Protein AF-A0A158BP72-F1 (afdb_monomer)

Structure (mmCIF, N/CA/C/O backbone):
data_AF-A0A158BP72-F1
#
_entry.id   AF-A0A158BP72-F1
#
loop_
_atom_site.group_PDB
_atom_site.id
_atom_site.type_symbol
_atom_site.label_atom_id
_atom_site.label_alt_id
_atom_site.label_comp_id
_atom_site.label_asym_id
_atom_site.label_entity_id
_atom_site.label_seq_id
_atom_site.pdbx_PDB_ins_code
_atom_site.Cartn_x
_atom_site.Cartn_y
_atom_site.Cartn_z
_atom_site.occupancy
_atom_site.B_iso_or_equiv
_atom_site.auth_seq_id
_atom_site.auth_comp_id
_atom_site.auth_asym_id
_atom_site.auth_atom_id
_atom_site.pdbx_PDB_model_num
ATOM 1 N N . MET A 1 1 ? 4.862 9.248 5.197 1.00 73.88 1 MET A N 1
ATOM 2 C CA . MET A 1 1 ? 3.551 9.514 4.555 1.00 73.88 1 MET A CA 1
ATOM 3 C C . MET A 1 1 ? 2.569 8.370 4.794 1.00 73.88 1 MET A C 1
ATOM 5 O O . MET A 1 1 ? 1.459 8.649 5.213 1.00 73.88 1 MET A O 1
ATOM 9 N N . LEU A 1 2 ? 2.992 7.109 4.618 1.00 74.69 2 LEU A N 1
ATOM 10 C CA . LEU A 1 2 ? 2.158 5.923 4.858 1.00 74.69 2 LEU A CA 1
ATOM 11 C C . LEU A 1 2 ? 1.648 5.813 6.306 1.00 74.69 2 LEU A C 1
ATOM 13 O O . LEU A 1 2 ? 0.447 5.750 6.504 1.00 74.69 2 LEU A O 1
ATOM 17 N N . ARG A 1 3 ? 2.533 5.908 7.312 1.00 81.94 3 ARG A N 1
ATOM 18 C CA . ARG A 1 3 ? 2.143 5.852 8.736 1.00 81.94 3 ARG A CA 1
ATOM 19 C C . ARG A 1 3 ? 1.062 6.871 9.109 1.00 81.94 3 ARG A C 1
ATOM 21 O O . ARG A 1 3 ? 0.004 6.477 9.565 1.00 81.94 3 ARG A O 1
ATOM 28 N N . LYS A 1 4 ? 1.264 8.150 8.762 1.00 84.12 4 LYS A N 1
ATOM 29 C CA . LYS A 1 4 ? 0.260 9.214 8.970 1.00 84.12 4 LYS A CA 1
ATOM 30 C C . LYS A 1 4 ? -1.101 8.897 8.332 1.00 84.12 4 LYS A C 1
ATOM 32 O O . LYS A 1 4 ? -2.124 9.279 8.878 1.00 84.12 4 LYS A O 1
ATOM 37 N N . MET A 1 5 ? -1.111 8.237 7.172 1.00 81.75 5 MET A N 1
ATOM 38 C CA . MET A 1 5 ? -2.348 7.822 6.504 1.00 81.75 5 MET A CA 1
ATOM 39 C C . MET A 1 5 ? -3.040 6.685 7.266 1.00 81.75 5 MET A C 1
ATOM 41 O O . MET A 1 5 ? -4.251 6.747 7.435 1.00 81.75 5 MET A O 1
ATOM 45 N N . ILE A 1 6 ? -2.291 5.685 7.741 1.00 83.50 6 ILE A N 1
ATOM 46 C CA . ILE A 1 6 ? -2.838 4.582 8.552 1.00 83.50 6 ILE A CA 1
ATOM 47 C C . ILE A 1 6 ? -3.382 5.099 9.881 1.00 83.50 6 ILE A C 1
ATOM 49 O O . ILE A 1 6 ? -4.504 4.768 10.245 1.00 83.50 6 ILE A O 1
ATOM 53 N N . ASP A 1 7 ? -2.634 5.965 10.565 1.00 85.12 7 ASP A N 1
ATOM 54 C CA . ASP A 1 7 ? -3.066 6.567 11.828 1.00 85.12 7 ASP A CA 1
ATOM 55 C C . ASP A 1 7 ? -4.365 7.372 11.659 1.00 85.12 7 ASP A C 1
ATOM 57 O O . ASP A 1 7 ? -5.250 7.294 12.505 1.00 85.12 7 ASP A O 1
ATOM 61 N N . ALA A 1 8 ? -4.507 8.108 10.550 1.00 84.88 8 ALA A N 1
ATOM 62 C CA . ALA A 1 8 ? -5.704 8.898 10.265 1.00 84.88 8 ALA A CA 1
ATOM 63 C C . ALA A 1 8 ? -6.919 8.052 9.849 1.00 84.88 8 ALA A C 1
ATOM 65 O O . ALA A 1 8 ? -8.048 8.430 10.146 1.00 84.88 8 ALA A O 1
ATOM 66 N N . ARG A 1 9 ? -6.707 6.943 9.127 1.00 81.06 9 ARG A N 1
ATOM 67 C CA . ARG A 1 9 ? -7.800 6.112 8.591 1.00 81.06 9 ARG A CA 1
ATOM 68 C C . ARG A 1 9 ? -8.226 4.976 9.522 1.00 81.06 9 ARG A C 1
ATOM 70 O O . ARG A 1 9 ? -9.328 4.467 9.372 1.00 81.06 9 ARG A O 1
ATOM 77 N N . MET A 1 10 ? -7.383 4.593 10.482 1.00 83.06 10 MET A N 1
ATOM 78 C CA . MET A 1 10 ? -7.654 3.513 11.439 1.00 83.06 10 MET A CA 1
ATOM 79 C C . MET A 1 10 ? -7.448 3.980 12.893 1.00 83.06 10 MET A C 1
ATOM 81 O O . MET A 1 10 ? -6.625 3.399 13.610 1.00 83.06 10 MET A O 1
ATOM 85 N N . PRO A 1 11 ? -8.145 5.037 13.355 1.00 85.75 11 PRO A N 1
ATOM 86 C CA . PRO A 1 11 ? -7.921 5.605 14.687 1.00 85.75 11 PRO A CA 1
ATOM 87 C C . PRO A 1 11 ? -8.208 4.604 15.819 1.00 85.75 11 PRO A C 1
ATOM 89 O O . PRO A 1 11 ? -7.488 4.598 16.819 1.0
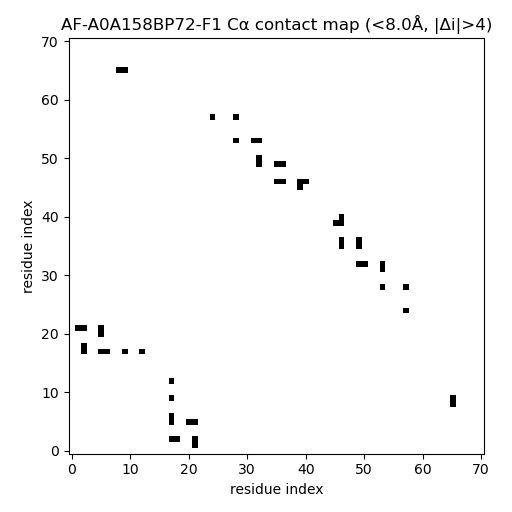0 85.75 11 PRO A O 1
ATOM 92 N N . ASP A 1 12 ? -9.169 3.703 15.612 1.00 85.00 12 ASP A N 1
ATOM 93 C CA . ASP A 1 12 ? -9.653 2.751 16.623 1.00 85.00 12 ASP A CA 1
ATOM 94 C C . ASP A 1 12 ? -8.835 1.448 16.703 1.00 85.00 12 ASP A C 1
ATOM 96 O O . ASP A 1 12 ? -9.004 0.646 17.621 1.00 85.00 12 ASP A O 1
ATOM 100 N N . VAL A 1 13 ? -7.914 1.231 15.760 1.00 84.12 13 VAL A N 1
ATOM 101 C CA . VAL A 1 13 ? -7.020 0.062 15.739 1.00 84.12 13 VAL A CA 1
ATOM 102 C C . VAL A 1 13 ? -5.849 0.275 16.699 1.00 84.12 13 VAL A C 1
ATOM 104 O O . VAL A 1 13 ? -5.341 1.389 16.849 1.00 84.12 13 VAL A O 1
ATOM 107 N N . LYS A 1 14 ? -5.364 -0.787 17.354 1.00 88.94 14 LYS A N 1
ATOM 108 C CA . LYS A 1 14 ? -4.221 -0.671 18.274 1.00 88.94 14 LYS A CA 1
ATOM 109 C C . LYS A 1 14 ? -2.974 -0.188 17.532 1.00 88.94 14 LYS A C 1
ATOM 111 O O . LYS A 1 14 ? -2.721 -0.566 16.391 1.00 88.94 14 LYS A O 1
ATOM 116 N N . ALA A 1 15 ? -2.138 0.602 18.205 1.00 87.00 15 ALA A N 1
ATOM 117 C CA . ALA A 1 15 ? -0.923 1.152 17.598 1.00 87.00 15 ALA A CA 1
ATOM 118 C C . ALA A 1 15 ? 0.021 0.065 17.040 1.00 87.00 15 ALA A C 1
ATOM 120 O O . ALA A 1 15 ? 0.583 0.247 15.964 1.00 87.00 15 ALA A O 1
ATOM 121 N N . SER A 1 16 ? 0.136 -1.078 17.725 1.00 86.12 16 SER A N 1
ATOM 122 C CA . SER A 1 16 ? 0.936 -2.228 17.278 1.00 86.12 16 SER A CA 1
ATOM 123 C C . SER A 1 16 ? 0.379 -2.899 16.017 1.00 86.12 16 SER A C 1
ATOM 125 O O . SER A 1 16 ? 1.134 -3.363 15.170 1.00 86.12 16 SER A O 1
ATOM 127 N N . GLU A 1 17 ? -0.942 -2.930 15.854 1.00 85.25 17 GLU A N 1
ATOM 128 C CA . GLU A 1 17 ? -1.589 -3.466 14.652 1.00 85.25 17 GLU A CA 1
ATOM 129 C C . GLU A 1 17 ? -1.458 -2.485 13.481 1.00 85.25 17 GLU A C 1
ATOM 131 O O . GLU A 1 17 ? -1.155 -2.893 12.361 1.00 85.25 17 GLU A O 1
ATOM 136 N N . ARG A 1 18 ? -1.588 -1.175 13.736 1.00 85.06 18 ARG A N 1
ATOM 137 C CA . ARG A 1 18 ? -1.300 -0.134 12.733 1.00 85.06 18 ARG A CA 1
ATOM 138 C C . ARG A 1 18 ? 0.135 -0.213 12.221 1.00 85.06 18 ARG A C 1
ATOM 140 O O . ARG A 1 18 ? 0.368 -0.035 11.028 1.00 85.06 18 ARG A O 1
ATOM 147 N N . GLU A 1 19 ? 1.088 -0.484 13.104 1.00 87.50 19 GLU A N 1
ATOM 148 C CA . GLU A 1 19 ? 2.489 -0.690 12.740 1.00 87.50 19 GLU A CA 1
ATOM 149 C C . GLU A 1 19 ? 2.665 -1.891 11.803 1.00 87.50 19 GLU A C 1
ATOM 151 O O . GLU A 1 19 ? 3.256 -1.735 10.735 1.00 87.50 19 GLU A O 1
ATOM 156 N N . LEU A 1 20 ? 2.030 -3.026 12.113 1.00 86.00 20 LEU A N 1
ATOM 157 C CA . LEU A 1 20 ? 2.017 -4.200 11.237 1.00 86.00 20 LEU A CA 1
ATOM 158 C C . LEU A 1 20 ? 1.456 -3.875 9.838 1.00 86.00 20 LEU A C 1
ATOM 160 O O . LEU A 1 20 ? 2.017 -4.287 8.821 1.00 86.00 20 LEU A O 1
ATOM 164 N N . TYR A 1 21 ? 0.371 -3.095 9.767 1.00 82.56 21 TYR A N 1
ATOM 165 C CA . TYR A 1 21 ? -0.205 -2.661 8.491 1.00 82.56 21 TYR A CA 1
ATOM 166 C C . TYR A 1 21 ? 0.740 -1.761 7.691 1.00 82.56 21 TYR A C 1
ATOM 168 O O . TYR A 1 21 ? 0.844 -1.905 6.468 1.00 82.56 21 TYR A O 1
ATOM 176 N N . VAL A 1 22 ? 1.443 -0.842 8.359 1.00 86.25 22 VAL A N 1
ATOM 177 C CA . VAL A 1 22 ? 2.461 0.001 7.717 1.00 86.25 22 VAL A CA 1
ATOM 178 C C . VAL A 1 22 ? 3.565 -0.865 7.118 1.00 86.25 22 VAL A C 1
ATOM 180 O O . VAL A 1 22 ? 3.926 -0.654 5.957 1.00 86.25 22 VAL A O 1
ATOM 183 N N . ASP A 1 23 ? 4.056 -1.849 7.867 1.00 86.69 23 ASP A N 1
ATOM 184 C CA . ASP A 1 23 ? 5.146 -2.722 7.434 1.00 86.69 23 ASP A CA 1
ATOM 185 C C . ASP A 1 23 ? 4.730 -3.614 6.260 1.00 86.69 23 ASP A C 1
ATOM 187 O O . ASP A 1 23 ? 5.447 -3.692 5.257 1.00 86.69 23 ASP A O 1
ATOM 191 N N . MET A 1 24 ? 3.529 -4.200 6.308 1.00 84.62 24 MET A N 1
ATOM 192 C CA . MET A 1 24 ? 2.977 -4.981 5.196 1.00 84.62 24 MET A CA 1
ATOM 193 C C . MET A 1 24 ? 2.861 -4.158 3.911 1.00 84.62 24 MET A C 1
ATOM 195 O O . MET A 1 24 ? 3.294 -4.597 2.844 1.00 84.62 24 MET A O 1
ATOM 199 N N . LEU A 1 25 ? 2.289 -2.955 3.988 1.00 84.00 25 LEU A N 1
ATOM 200 C CA . LEU A 1 25 ? 2.129 -2.096 2.813 1.00 84.00 25 LEU A CA 1
ATOM 201 C C . LEU A 1 25 ? 3.477 -1.646 2.249 1.00 84.00 25 LEU A C 1
ATOM 203 O O . LEU A 1 25 ? 3.621 -1.524 1.032 1.00 84.00 25 LEU A O 1
ATOM 207 N N . HIS A 1 26 ? 4.464 -1.413 3.114 1.00 83.88 26 HIS A N 1
ATOM 208 C CA . HIS A 1 26 ? 5.813 -1.071 2.688 1.00 83.88 26 HIS A CA 1
ATOM 209 C C . HIS A 1 26 ? 6.480 -2.252 1.970 1.00 83.88 26 HIS A C 1
ATOM 211 O O . HIS A 1 26 ? 7.016 -2.071 0.877 1.00 83.88 26 HIS A O 1
ATOM 217 N N . ALA A 1 27 ? 6.378 -3.466 2.518 1.00 83.81 27 ALA A N 1
ATOM 218
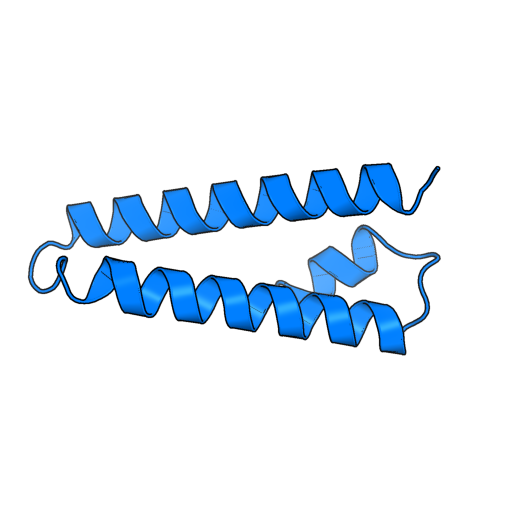 C CA . ALA A 1 27 ? 6.899 -4.676 1.886 1.00 83.81 27 ALA A CA 1
ATOM 219 C C . ALA A 1 27 ? 6.251 -4.930 0.513 1.00 83.81 27 ALA A C 1
ATOM 221 O O . ALA A 1 27 ? 6.955 -5.176 -0.469 1.00 83.81 27 ALA A O 1
ATOM 222 N N . LEU A 1 28 ? 4.924 -4.785 0.412 1.00 82.50 28 LEU A N 1
ATOM 223 C CA . LEU A 1 28 ? 4.182 -4.921 -0.846 1.00 82.50 28 LEU A CA 1
ATOM 224 C C . LEU A 1 28 ? 4.605 -3.875 -1.885 1.00 82.50 28 LEU A C 1
ATOM 226 O O . LEU A 1 28 ? 4.839 -4.216 -3.046 1.00 82.50 28 LEU A O 1
ATOM 230 N N . ALA A 1 29 ? 4.732 -2.609 -1.479 1.00 82.12 29 ALA A N 1
ATOM 231 C CA . ALA A 1 29 ? 5.168 -1.531 -2.362 1.00 82.12 29 ALA A CA 1
ATOM 232 C C . ALA A 1 29 ? 6.585 -1.780 -2.897 1.00 82.12 29 ALA A C 1
ATOM 234 O O . ALA A 1 29 ? 6.815 -1.707 -4.106 1.00 82.12 29 ALA A O 1
ATOM 235 N N . SER A 1 30 ? 7.518 -2.110 -2.003 1.00 82.06 30 SER A N 1
ATOM 236 C CA . SER A 1 30 ? 8.918 -2.371 -2.340 1.00 82.06 30 SER A CA 1
ATOM 237 C C . SER A 1 30 ? 9.063 -3.589 -3.249 1.00 82.06 30 SER A C 1
ATOM 239 O O . SER A 1 30 ? 9.756 -3.509 -4.263 1.00 82.06 30 SER A O 1
ATOM 241 N N . GLY A 1 31 ? 8.353 -4.685 -2.959 1.00 82.06 31 GLY A N 1
ATOM 242 C CA . GLY A 1 31 ? 8.340 -5.879 -3.805 1.00 82.06 31 GLY A CA 1
ATOM 243 C C . GLY A 1 31 ? 7.771 -5.602 -5.199 1.00 82.06 31 GLY A C 1
ATOM 244 O O . GLY A 1 31 ? 8.397 -5.937 -6.205 1.00 82.06 31 GLY A O 1
ATOM 245 N N . ALA A 1 32 ? 6.628 -4.914 -5.283 1.00 80.00 32 ALA A N 1
ATOM 246 C CA . ALA A 1 32 ? 6.010 -4.568 -6.562 1.00 80.00 32 ALA A CA 1
ATOM 247 C C . ALA A 1 32 ? 6.910 -3.663 -7.419 1.00 80.00 32 ALA A C 1
ATOM 249 O O . ALA A 1 32 ? 7.007 -3.852 -8.633 1.00 80.00 32 ALA A O 1
ATOM 250 N N . LEU A 1 33 ? 7.596 -2.700 -6.798 1.00 79.69 33 LEU A N 1
ATOM 251 C CA . LEU A 1 33 ? 8.541 -1.830 -7.494 1.00 79.69 33 LEU A CA 1
ATOM 252 C C . LEU A 1 33 ? 9.805 -2.574 -7.922 1.00 79.69 33 LEU A C 1
ATOM 254 O O . LEU A 1 33 ? 10.244 -2.376 -9.049 1.00 79.69 33 LEU A O 1
ATOM 258 N N . ALA A 1 34 ? 10.355 -3.464 -7.095 1.00 80.56 34 ALA A N 1
ATOM 259 C CA . ALA A 1 34 ? 11.515 -4.273 -7.469 1.00 80.56 34 ALA A CA 1
ATOM 260 C C . ALA A 1 34 ? 11.236 -5.144 -8.709 1.00 80.56 34 ALA A C 1
ATOM 262 O O . ALA A 1 34 ? 12.075 -5.233 -9.607 1.00 80.56 34 ALA A O 1
ATOM 263 N N . VAL A 1 35 ? 10.032 -5.721 -8.801 1.00 
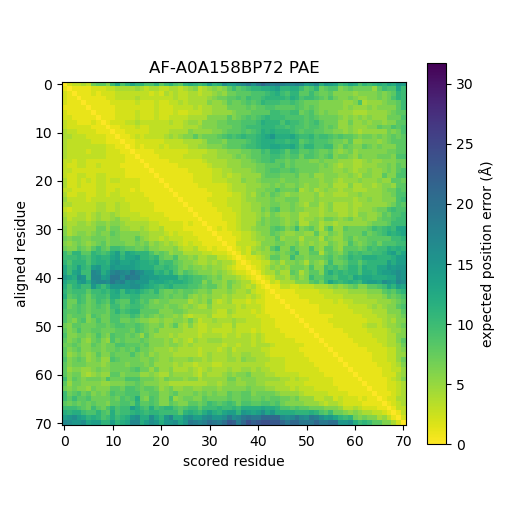78.88 35 VAL A N 1
ATOM 264 C CA . VAL A 1 35 ? 9.597 -6.512 -9.964 1.00 78.88 35 VAL A CA 1
ATOM 265 C C . VAL A 1 35 ? 9.364 -5.629 -11.194 1.00 78.88 35 VAL A C 1
ATOM 267 O O . VAL A 1 35 ? 9.800 -5.976 -12.289 1.00 78.88 35 VAL A O 1
ATOM 270 N N . LYS A 1 36 ? 8.689 -4.482 -11.037 1.00 76.69 36 LYS A N 1
ATOM 271 C CA . LYS A 1 36 ? 8.261 -3.640 -12.168 1.00 76.69 36 LYS A CA 1
ATOM 272 C C . LYS A 1 36 ? 9.312 -2.648 -12.672 1.00 76.69 36 LYS A C 1
ATOM 274 O O . LYS A 1 36 ? 9.266 -2.274 -13.840 1.00 76.69 36 LYS A O 1
ATOM 279 N N . LEU A 1 37 ? 10.243 -2.193 -11.833 1.00 76.75 37 LEU A N 1
ATOM 280 C CA . LEU A 1 37 ? 11.242 -1.189 -12.224 1.00 76.75 37 LEU A CA 1
ATOM 281 C C . LEU A 1 37 ? 12.447 -1.794 -12.940 1.00 76.75 37 LEU A C 1
ATOM 283 O O . LEU A 1 37 ? 13.029 -1.126 -13.790 1.00 76
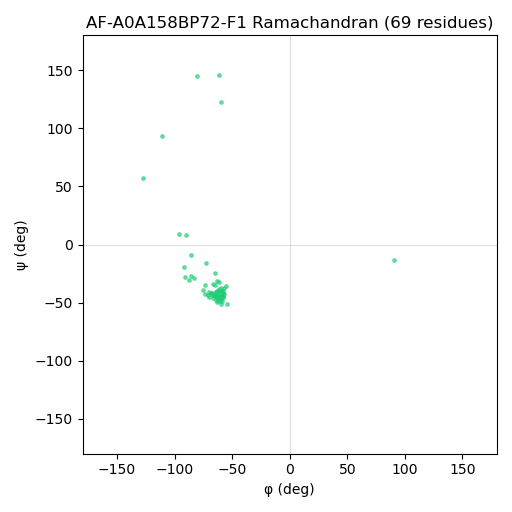.75 37 LEU A O 1
ATOM 287 N N . ARG A 1 38 ? 12.801 -3.053 -12.657 1.00 76.06 38 ARG A N 1
ATOM 288 C CA . ARG A 1 38 ? 13.927 -3.725 -13.321 1.00 76.06 38 ARG A CA 1
ATOM 289 C C . ARG A 1 38 ? 13.751 -3.802 -14.851 1.00 76.06 38 ARG A C 1
ATOM 291 O O . ARG A 1 38 ? 14.695 -3.452 -15.551 1.00 76.06 38 ARG A O 1
ATOM 298 N N . PRO A 1 39 ? 12.562 -4.140 -15.391 1.00 77.50 39 PRO A N 1
ATOM 299 C CA . PRO A 1 39 ? 12.289 -4.074 -16.830 1.00 77.50 39 PRO A CA 1
ATOM 300 C C . PRO A 1 39 ? 12.138 -2.648 -17.381 1.00 77.50 39 PRO A C 1
ATOM 302 O O . PRO A 1 39 ? 12.172 -2.463 -18.589 1.00 77.50 39 PRO A O 1
ATOM 305 N N . ALA A 1 40 ? 11.935 -1.648 -16.518 1.00 78.50 40 ALA A N 1
ATOM 306 C CA . ALA A 1 40 ? 11.754 -0.247 -16.906 1.00 78.50 40 ALA A CA 1
ATOM 307 C C . ALA A 1 40 ? 13.057 0.573 -16.833 1.00 78.50 40 ALA A C 1
ATOM 309 O O . ALA A 1 40 ? 13.019 1.800 -16.941 1.00 78.50 40 ALA A O 1
ATOM 310 N N . MET A 1 41 ? 14.214 -0.070 -16.625 1.00 74.75 41 MET A N 1
ATOM 311 C CA . MET A 1 41 ? 15.506 0.619 -16.623 1.00 74.75 41 MET A CA 1
ATOM 312 C C . MET A 1 41 ? 15.747 1.308 -17.971 1.00 74.75 41 MET A C 1
ATOM 314 O O . MET A 1 41 ? 15.741 0.667 -19.015 1.00 74.75 41 MET A O 1
ATOM 318 N N . GLY A 1 42 ? 15.965 2.625 -17.933 1.00 80.31 42 GLY A N 1
ATOM 319 C CA . GLY A 1 42 ? 16.131 3.458 -19.128 1.00 80.31 42 GLY A CA 1
ATOM 320 C C . GLY A 1 42 ? 14.831 4.060 -19.676 1.00 80.31 42 GLY A C 1
ATOM 321 O O . GLY A 1 42 ? 14.901 5.023 -20.434 1.00 80.31 42 GLY A O 1
ATOM 322 N N . ASP A 1 43 ? 13.656 3.590 -19.238 1.00 86.56 43 ASP A N 1
ATOM 323 C CA . ASP A 1 43 ? 12.354 4.149 -19.621 1.00 86.56 43 ASP A CA 1
ATOM 324 C C . ASP A 1 43 ? 11.680 4.860 -18.435 1.00 86.56 43 ASP A C 1
ATOM 326 O O . ASP A 1 43 ? 10.940 4.294 -17.621 1.00 86.56 43 ASP A O 1
ATOM 330 N N . VAL A 1 44 ? 11.925 6.169 -18.363 1.00 84.81 44 VAL A N 1
ATOM 331 C CA . VAL A 1 44 ? 11.383 7.050 -17.321 1.00 84.81 44 VAL A CA 1
ATOM 332 C C . VAL A 1 44 ? 9.851 7.131 -17.372 1.00 84.81 44 VAL A C 1
ATOM 334 O O . VAL A 1 44 ? 9.212 7.302 -16.328 1.00 84.81 44 VAL A O 1
ATOM 337 N N . GLN A 1 45 ? 9.231 7.016 -18.551 1.00 87.50 45 GLN A N 1
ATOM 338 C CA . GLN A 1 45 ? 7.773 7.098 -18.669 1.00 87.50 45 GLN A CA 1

=====

Goal of the exercise: Retype, in the same exact form, the lines of the material above from the line holding "ATOM 108 C CA" through the line holding "ATOM 129 C C".

Reply:
ATOM 108 C CA . LYS A 1 14 ? -4.221 -0.671 18.274 1.00 88.94 14 LYS A CA 1
ATOM 109 C C . LYS A 1 14 ? -2.974 -0.188 17.532 1.00 88.94 14 LYS A C 1
ATOM 111 O O . LYS A 1 14 ? -2.721 -0.566 16.391 1.00 88.94 14 LYS A O 1
ATOM 116 N N . ALA A 1 15 ? -2.138 0.602 18.205 1.00 87.00 15 ALA A N 1
ATOM 117 C CA . ALA A 1 15 ? -0.923 1.152 17.598 1.00 87.00 15 ALA A CA 1
ATOM 118 C C . ALA A 1 15 ? 0.021 0.065 17.040 1.00 87.00 15 ALA A C 1
ATOM 120 O O . ALA A 1 15 ? 0.583 0.247 15.964 1.00 87.00 15 ALA A O 1
ATOM 121 N N . SER A 1 16 ? 0.136 -1.078 17.725 1.00 86.12 16 SER A N 1
ATOM 122 C CA . SER A 1 16 ? 0.936 -2.228 17.278 1.00 86.12 16 SER A CA 1
ATOM 123 C C . SER A 1 16 ? 0.379 -2.899 16.017 1.00 86.12 16 SER A C 1
ATOM 125 O O . SER A 1 16 ? 1.134 -3.363 15.170 1.00 86.12 16 SER A O 1
ATOM 127 N N . GLU A 1 17 ? -0.942 -2.930 15.854 1.00 85.25 17 GLU A N 1
ATOM 128 C CA . GLU A 1 17 ? -1.589 -3.466 14.652 1.00 85.25 17 GLU A CA 1
ATOM 129 C C . GLU A 1 17 ? -1.458 -2.485 13.481 1.00 85.25 17 GLU A C 1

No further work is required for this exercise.